L’ultima domanda è come?. Innanzitutto si può fare del benchmarking: si ricerca quale sia il modo in cui le persone comunemente apprendono la materia o skill. Utile come punto di partenza (aka benchmark). Per esempio, se esistono corsi, puoi controllare che programmi propongono. Quindi, puoi ritoccare tali programmi per le tue esigenze, enfatizzando le aree tematiche più rilevanti ed escludendo o ritardando quelle meno rilevanti. Nota importante: come regola generale, più sei inesperto e meno dovresti modificare.

Metalearning: quando e quanto

Un po’ di planning serve per non buttare tempo, ma troppo planning diventa un modo per posporre lo studio. Una regola pratica è di investire il 10% del tempo totale dedicato all’apprendimento. In ogni caso, il metalearning non riguarda solo la fase iniziale ma è un processo continuo. All’inizio è facile che non ti sia chiaro quali saranno gli ostacoli o qual è il modo migliore di imparare. Più studi e più sei in grado di aggiustare lo studio. E.g. inizio decidendo di usare tecnica X, dopo un tot mi fermo a chiedermi: è X ancora la tecnica più utile/rilevante? Ho abbastanza conoscenze per rispondere a questa domanda o mi serve un po’ di ricerca?

Principio 2: Focus: Sharpen Your Knife

Tre problemi relativi alla concentrazione:

Problem 1: Failing to Start Focusing (aka Procrastinating)

Procrastiniamo perché c’è qualcos’altro che vogliamo fare, perché non vogliamo fare quello che dobbiamo, o una combinazione delle due.

A volte procrastiniamo senza esserne coscienti. Per esempio ci diciamo che abbiamo bisogno di una pausa o che la vita non può essere tutta lavoro. È un ragionamento sensato, ma spesso lo usiamo come scusa per prenderci in giro ed evitare quello che dovremmo fare. Diventarne consapevoli è il primo passo e, in tal senso, è utile fermarsi quando si procrastina e chiedersi cosa si sta provando: è desiderio di fare altro o di evitare quanto c’è da fare? Con il tempo acquisisci l’abilità di notare quando procrastini e quindi puoi porre rimedio.

C’è da notare che spesso la parte più spiacevole o difficile da affrontare è quella iniziale, non il task in sé e quindi la resistenza è più alta all’inizio. Una buona tecnica consiste nel forzarsi ad andare avanti per i primi minuti, anche se spiacevoli, per superare lo scoglio iniziale (e.g. tecnica del pomodoro). Altre volte il momento spiacevole non è all’inizio, ma è comunque limitato nel tempo (e.g. uno scoglio momentaneo). Anche in quel caso si può fare lo stesso e forzarsi a continuare.

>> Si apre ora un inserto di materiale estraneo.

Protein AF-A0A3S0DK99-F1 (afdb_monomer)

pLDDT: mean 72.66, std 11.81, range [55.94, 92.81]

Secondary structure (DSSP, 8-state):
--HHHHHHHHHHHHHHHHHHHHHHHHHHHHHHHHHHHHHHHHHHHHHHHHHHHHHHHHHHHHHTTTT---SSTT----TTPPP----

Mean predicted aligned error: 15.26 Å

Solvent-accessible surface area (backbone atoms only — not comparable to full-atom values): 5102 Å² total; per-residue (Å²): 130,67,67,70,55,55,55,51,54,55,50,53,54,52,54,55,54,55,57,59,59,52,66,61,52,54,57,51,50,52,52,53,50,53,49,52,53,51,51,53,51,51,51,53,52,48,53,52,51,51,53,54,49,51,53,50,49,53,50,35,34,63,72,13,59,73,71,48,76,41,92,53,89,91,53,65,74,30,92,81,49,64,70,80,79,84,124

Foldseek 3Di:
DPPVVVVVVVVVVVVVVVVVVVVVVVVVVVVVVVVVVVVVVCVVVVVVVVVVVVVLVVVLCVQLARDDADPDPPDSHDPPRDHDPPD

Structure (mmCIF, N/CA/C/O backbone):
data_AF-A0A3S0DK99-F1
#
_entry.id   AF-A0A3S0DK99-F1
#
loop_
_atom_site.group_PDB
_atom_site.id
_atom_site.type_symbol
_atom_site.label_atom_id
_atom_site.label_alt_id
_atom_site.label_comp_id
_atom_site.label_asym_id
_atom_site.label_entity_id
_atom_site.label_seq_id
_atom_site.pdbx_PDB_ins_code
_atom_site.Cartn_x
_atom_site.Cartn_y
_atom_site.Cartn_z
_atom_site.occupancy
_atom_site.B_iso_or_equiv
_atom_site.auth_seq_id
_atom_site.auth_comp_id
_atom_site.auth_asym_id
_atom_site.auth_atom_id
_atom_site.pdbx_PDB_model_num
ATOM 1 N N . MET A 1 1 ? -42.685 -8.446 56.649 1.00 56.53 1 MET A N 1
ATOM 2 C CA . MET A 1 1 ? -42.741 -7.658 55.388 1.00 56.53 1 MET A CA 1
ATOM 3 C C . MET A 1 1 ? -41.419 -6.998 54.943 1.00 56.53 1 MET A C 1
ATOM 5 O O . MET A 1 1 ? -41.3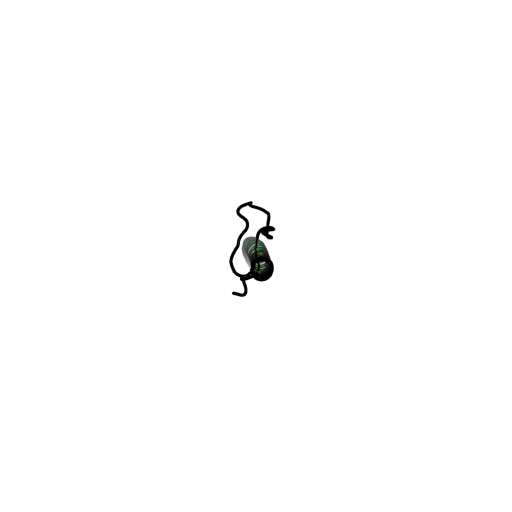81 -6.487 53.830 1.00 56.53 1 MET A O 1
ATOM 9 N N . ASN A 1 2 ? -40.314 -7.058 55.708 1.00 59.81 2 ASN A N 1
ATOM 10 C CA . ASN A 1 2 ? -39.066 -6.336 55.377 1.00 59.81 2 ASN A CA 1
ATOM 11 C C . ASN A 1 2 ? -38.100 -7.044 54.397 1.00 59.81 2 ASN A C 1
ATOM 13 O O . ASN A 1 2 ? -37.352 -6.379 53.684 1.00 59.81 2 ASN A O 1
ATOM 17 N N . SER A 1 3 ? -38.136 -8.377 54.297 1.00 57.19 3 SER A N 1
ATOM 18 C CA . SER A 1 3 ? -37.185 -9.151 53.471 1.00 57.19 3 SER A CA 1
ATOM 19 C C . SER A 1 3 ? -37.367 -8.940 51.952 1.00 57.19 3 SER A C 1
ATOM 21 O O . SER A 1 3 ? -36.400 -8.780 51.206 1.00 57.19 3 SER A O 1
ATOM 23 N N . LYS A 1 4 ? -38.617 -8.798 51.478 1.00 57.25 4 LYS A N 1
ATOM 24 C CA . LYS A 1 4 ? -38.913 -8.583 50.045 1.00 57.25 4 LYS A CA 1
ATOM 25 C C . LYS A 1 4 ? -38.427 -7.223 49.513 1.00 57.25 4 LYS A C 1
ATOM 27 O O . LYS A 1 4 ? -38.173 -7.099 48.316 1.00 57.25 4 LYS A O 1
ATOM 32 N N . ARG A 1 5 ? -38.275 -6.210 50.378 1.00 59.78 5 ARG A N 1
ATOM 33 C CA . ARG A 1 5 ? -37.743 -4.884 50.002 1.00 59.78 5 ARG A CA 1
ATOM 34 C C . ARG A 1 5 ? -36.219 -4.909 49.835 1.00 59.78 5 ARG A C 1
ATOM 36 O O . ARG A 1 5 ? -35.717 -4.377 48.850 1.00 59.78 5 ARG A O 1
ATOM 43 N N . GLN A 1 6 ? -35.509 -5.612 50.720 1.00 59.78 6 GLN A N 1
ATOM 44 C CA . GLN A 1 6 ? -34.050 -5.790 50.652 1.00 59.78 6 GLN A CA 1
ATOM 45 C C . GLN A 1 6 ? -33.617 -6.563 49.392 1.00 59.78 6 GLN A C 1
ATOM 47 O O . GLN A 1 6 ? -32.673 -6.173 48.702 1.00 59.78 6 GLN A O 1
ATOM 52 N N . ALA A 1 7 ? -34.368 -7.610 49.028 1.00 60.44 7 ALA A N 1
ATOM 53 C CA . ALA A 1 7 ? -34.116 -8.396 47.819 1.00 60.44 7 ALA A CA 1
ATOM 54 C C . ALA A 1 7 ? -34.325 -7.590 46.523 1.00 60.44 7 ALA A C 1
ATOM 56 O O . ALA A 1 7 ? -33.536 -7.711 45.583 1.00 60.44 7 ALA A O 1
ATOM 57 N N . LYS A 1 8 ? -35.354 -6.728 46.475 1.00 60.97 8 LYS A N 1
ATOM 58 C CA . LYS A 1 8 ? -35.560 -5.809 45.344 1.00 60.97 8 LYS A CA 1
ATOM 59 C C . LYS A 1 8 ? -34.415 -4.805 45.234 1.00 60.97 8 LYS A C 1
ATOM 61 O O . LYS A 1 8 ? -33.877 -4.640 44.148 1.00 60.97 8 LYS A O 1
ATOM 66 N N . HIS A 1 9 ? -33.993 -4.205 46.346 1.00 59.16 9 HIS A N 1
ATOM 67 C CA . HIS A 1 9 ? -32.936 -3.195 46.326 1.00 59.16 9 HIS A CA 1
ATOM 68 C C . HIS A 1 9 ? -31.567 -3.769 45.909 1.00 59.16 9 HIS A C 1
ATOM 70 O O . HIS A 1 9 ? -30.861 -3.151 45.111 1.00 59.16 9 HIS A O 1
ATOM 76 N N . SER A 1 10 ? -31.234 -4.989 46.352 1.00 59.72 10 SER A N 1
ATOM 77 C CA . SER A 1 10 ? -30.029 -5.709 45.904 1.00 59.72 10 SER A CA 1
ATOM 78 C C . SER A 1 10 ? -30.071 -6.103 44.425 1.00 59.72 10 SER A C 1
ATOM 80 O O . SER A 1 10 ? -29.048 -6.024 43.742 1.00 59.72 10 SER A O 1
ATOM 82 N N . ARG A 1 11 ? -31.241 -6.492 43.894 1.00 61.41 11 ARG A N 1
ATOM 83 C CA . ARG A 1 11 ? -31.404 -6.753 42.452 1.00 61.41 11 ARG A CA 1
ATOM 84 C C . ARG A 1 11 ? -31.193 -5.489 41.625 1.00 61.41 11 ARG A C 1
ATOM 86 O O . ARG A 1 11 ? -30.474 -5.545 40.634 1.00 61.41 11 ARG A O 1
ATOM 93 N N . THR A 1 12 ? -31.759 -4.360 42.044 1.00 63.72 12 THR A N 1
ATOM 94 C CA . THR A 1 12 ? -31.608 -3.089 41.321 1.00 63.72 12 THR A CA 1
ATOM 95 C C . THR A 1 12 ? -30.148 -2.636 41.277 1.00 63.72 12 THR A C 1
ATOM 97 O O . THR A 1 12 ? -29.660 -2.287 40.205 1.00 63.72 12 THR A O 1
ATOM 100 N N . LYS A 1 13 ? -29.412 -2.749 42.395 1.00 61.19 13 LYS A N 1
ATOM 101 C CA . LYS A 1 13 ? -27.970 -2.447 42.423 1.00 61.19 13 LYS A CA 1
ATOM 102 C C . LYS A 1 13 ? -27.162 -3.326 41.463 1.00 61.19 13 LYS A C 1
ATOM 104 O O . LYS A 1 13 ? -26.285 -2.812 40.776 1.00 61.19 13 LYS A O 1
ATOM 109 N N . ARG A 1 14 ? -27.458 -4.631 41.365 1.00 60.72 14 ARG A N 1
ATOM 110 C CA . ARG A 1 14 ? -26.767 -5.519 40.408 1.00 60.72 14 ARG A CA 1
ATOM 111 C C . ARG A 1 14 ? -26.990 -5.092 38.956 1.00 60.72 14 ARG A C 1
ATOM 113 O O . ARG A 1 14 ? -26.034 -5.055 38.193 1.00 60.72 14 ARG A O 1
ATOM 120 N N . VAL A 1 15 ? -28.218 -4.725 38.593 1.00 64.31 15 VAL A N 1
ATOM 121 C CA . VAL A 1 15 ? -28.551 -4.291 37.225 1.00 64.31 15 VAL A CA 1
ATOM 122 C C . VAL A 1 15 ? -27.843 -2.981 36.856 1.00 64.31 15 VAL A C 1
ATOM 124 O O . VAL A 1 15 ? -27.363 -2.841 35.731 1.00 64.31 15 VAL A O 1
ATOM 127 N N . GLU A 1 16 ? -27.72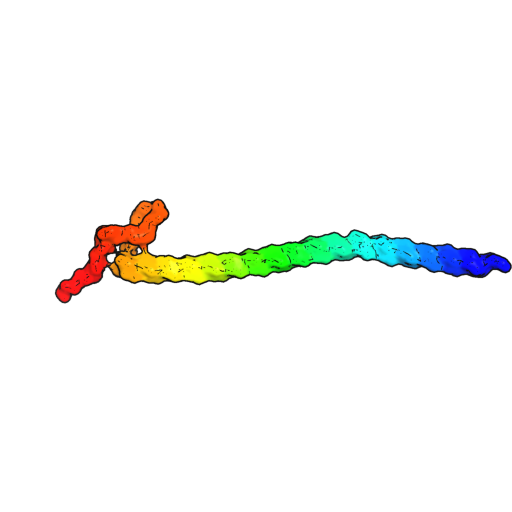8 -2.031 37.789 1.00 60.88 16 GLU A N 1
ATOM 128 C CA . GLU A 1 16 ? -26.983 -0.786 37.556 1.00 60.88 16 GLU A CA 1
ATOM 129 C C . GLU A 1 16 ? -25.480 -1.014 37.357 1.00 60.88 16 GLU A C 1
ATOM 131 O O . GLU A 1 16 ? -24.879 -0.385 36.485 1.00 60.88 16 GLU A 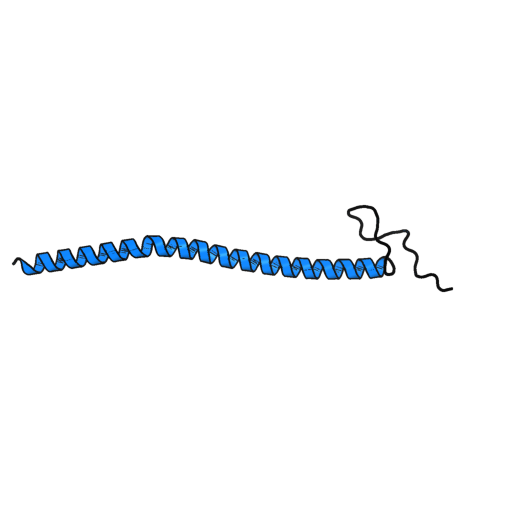O 1
ATOM 136 N N . ILE A 1 17 ? -24.875 -1.933 38.117 1.00 62.69 17 ILE A N 1
ATOM 137 C CA . ILE A 1 17 ? -23.451 -2.275 37.981 1.00 62.69 17 ILE A CA 1
ATOM 138 C C . ILE A 1 17 ? -23.184 -2.908 36.607 1.00 62.69 17 ILE A C 1
ATOM 140 O O . ILE A 1 17 ? -22.259 -2.493 35.908 1.00 62.69 17 ILE A O 1
ATOM 144 N N . THR A 1 18 ? -24.034 -3.839 36.161 1.00 61.00 18 THR A N 1
ATOM 145 C CA . THR A 1 18 ? -23.904 -4.462 34.833 1.00 61.00 18 THR A CA 1
ATOM 146 C C . THR A 1 18 ? -24.078 -3.445 33.697 1.00 61.00 18 THR A C 1
ATOM 148 O O . THR A 1 18 ? -23.308 -3.461 32.739 1.00 61.00 18 THR A O 1
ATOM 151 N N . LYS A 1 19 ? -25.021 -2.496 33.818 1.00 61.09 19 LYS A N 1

Problem 2: Failing to Sustain Focus (aka Getting Distracted)

Il tipo di concentrazione migliore a cui aspirare sarebbe il flow. Lo stato in cui sei in the zone, completamente assorbito dall’attività che svolgi. Nel caso dell’apprendimento entrare in un vero flow è complicato, perché questo richiede un certo equilibrio di difficoltà e competenza, mentre quando studi la difficoltà tende a essere troppo alta. Il risvolto della medaglia è che la difficoltà nella messa in pratica dopo che hai imparato sarà più bassa. Quindi investire energie e combattere la frustrazione è un investimento tramite il quale l’esercizio della skill diventa più piacevole.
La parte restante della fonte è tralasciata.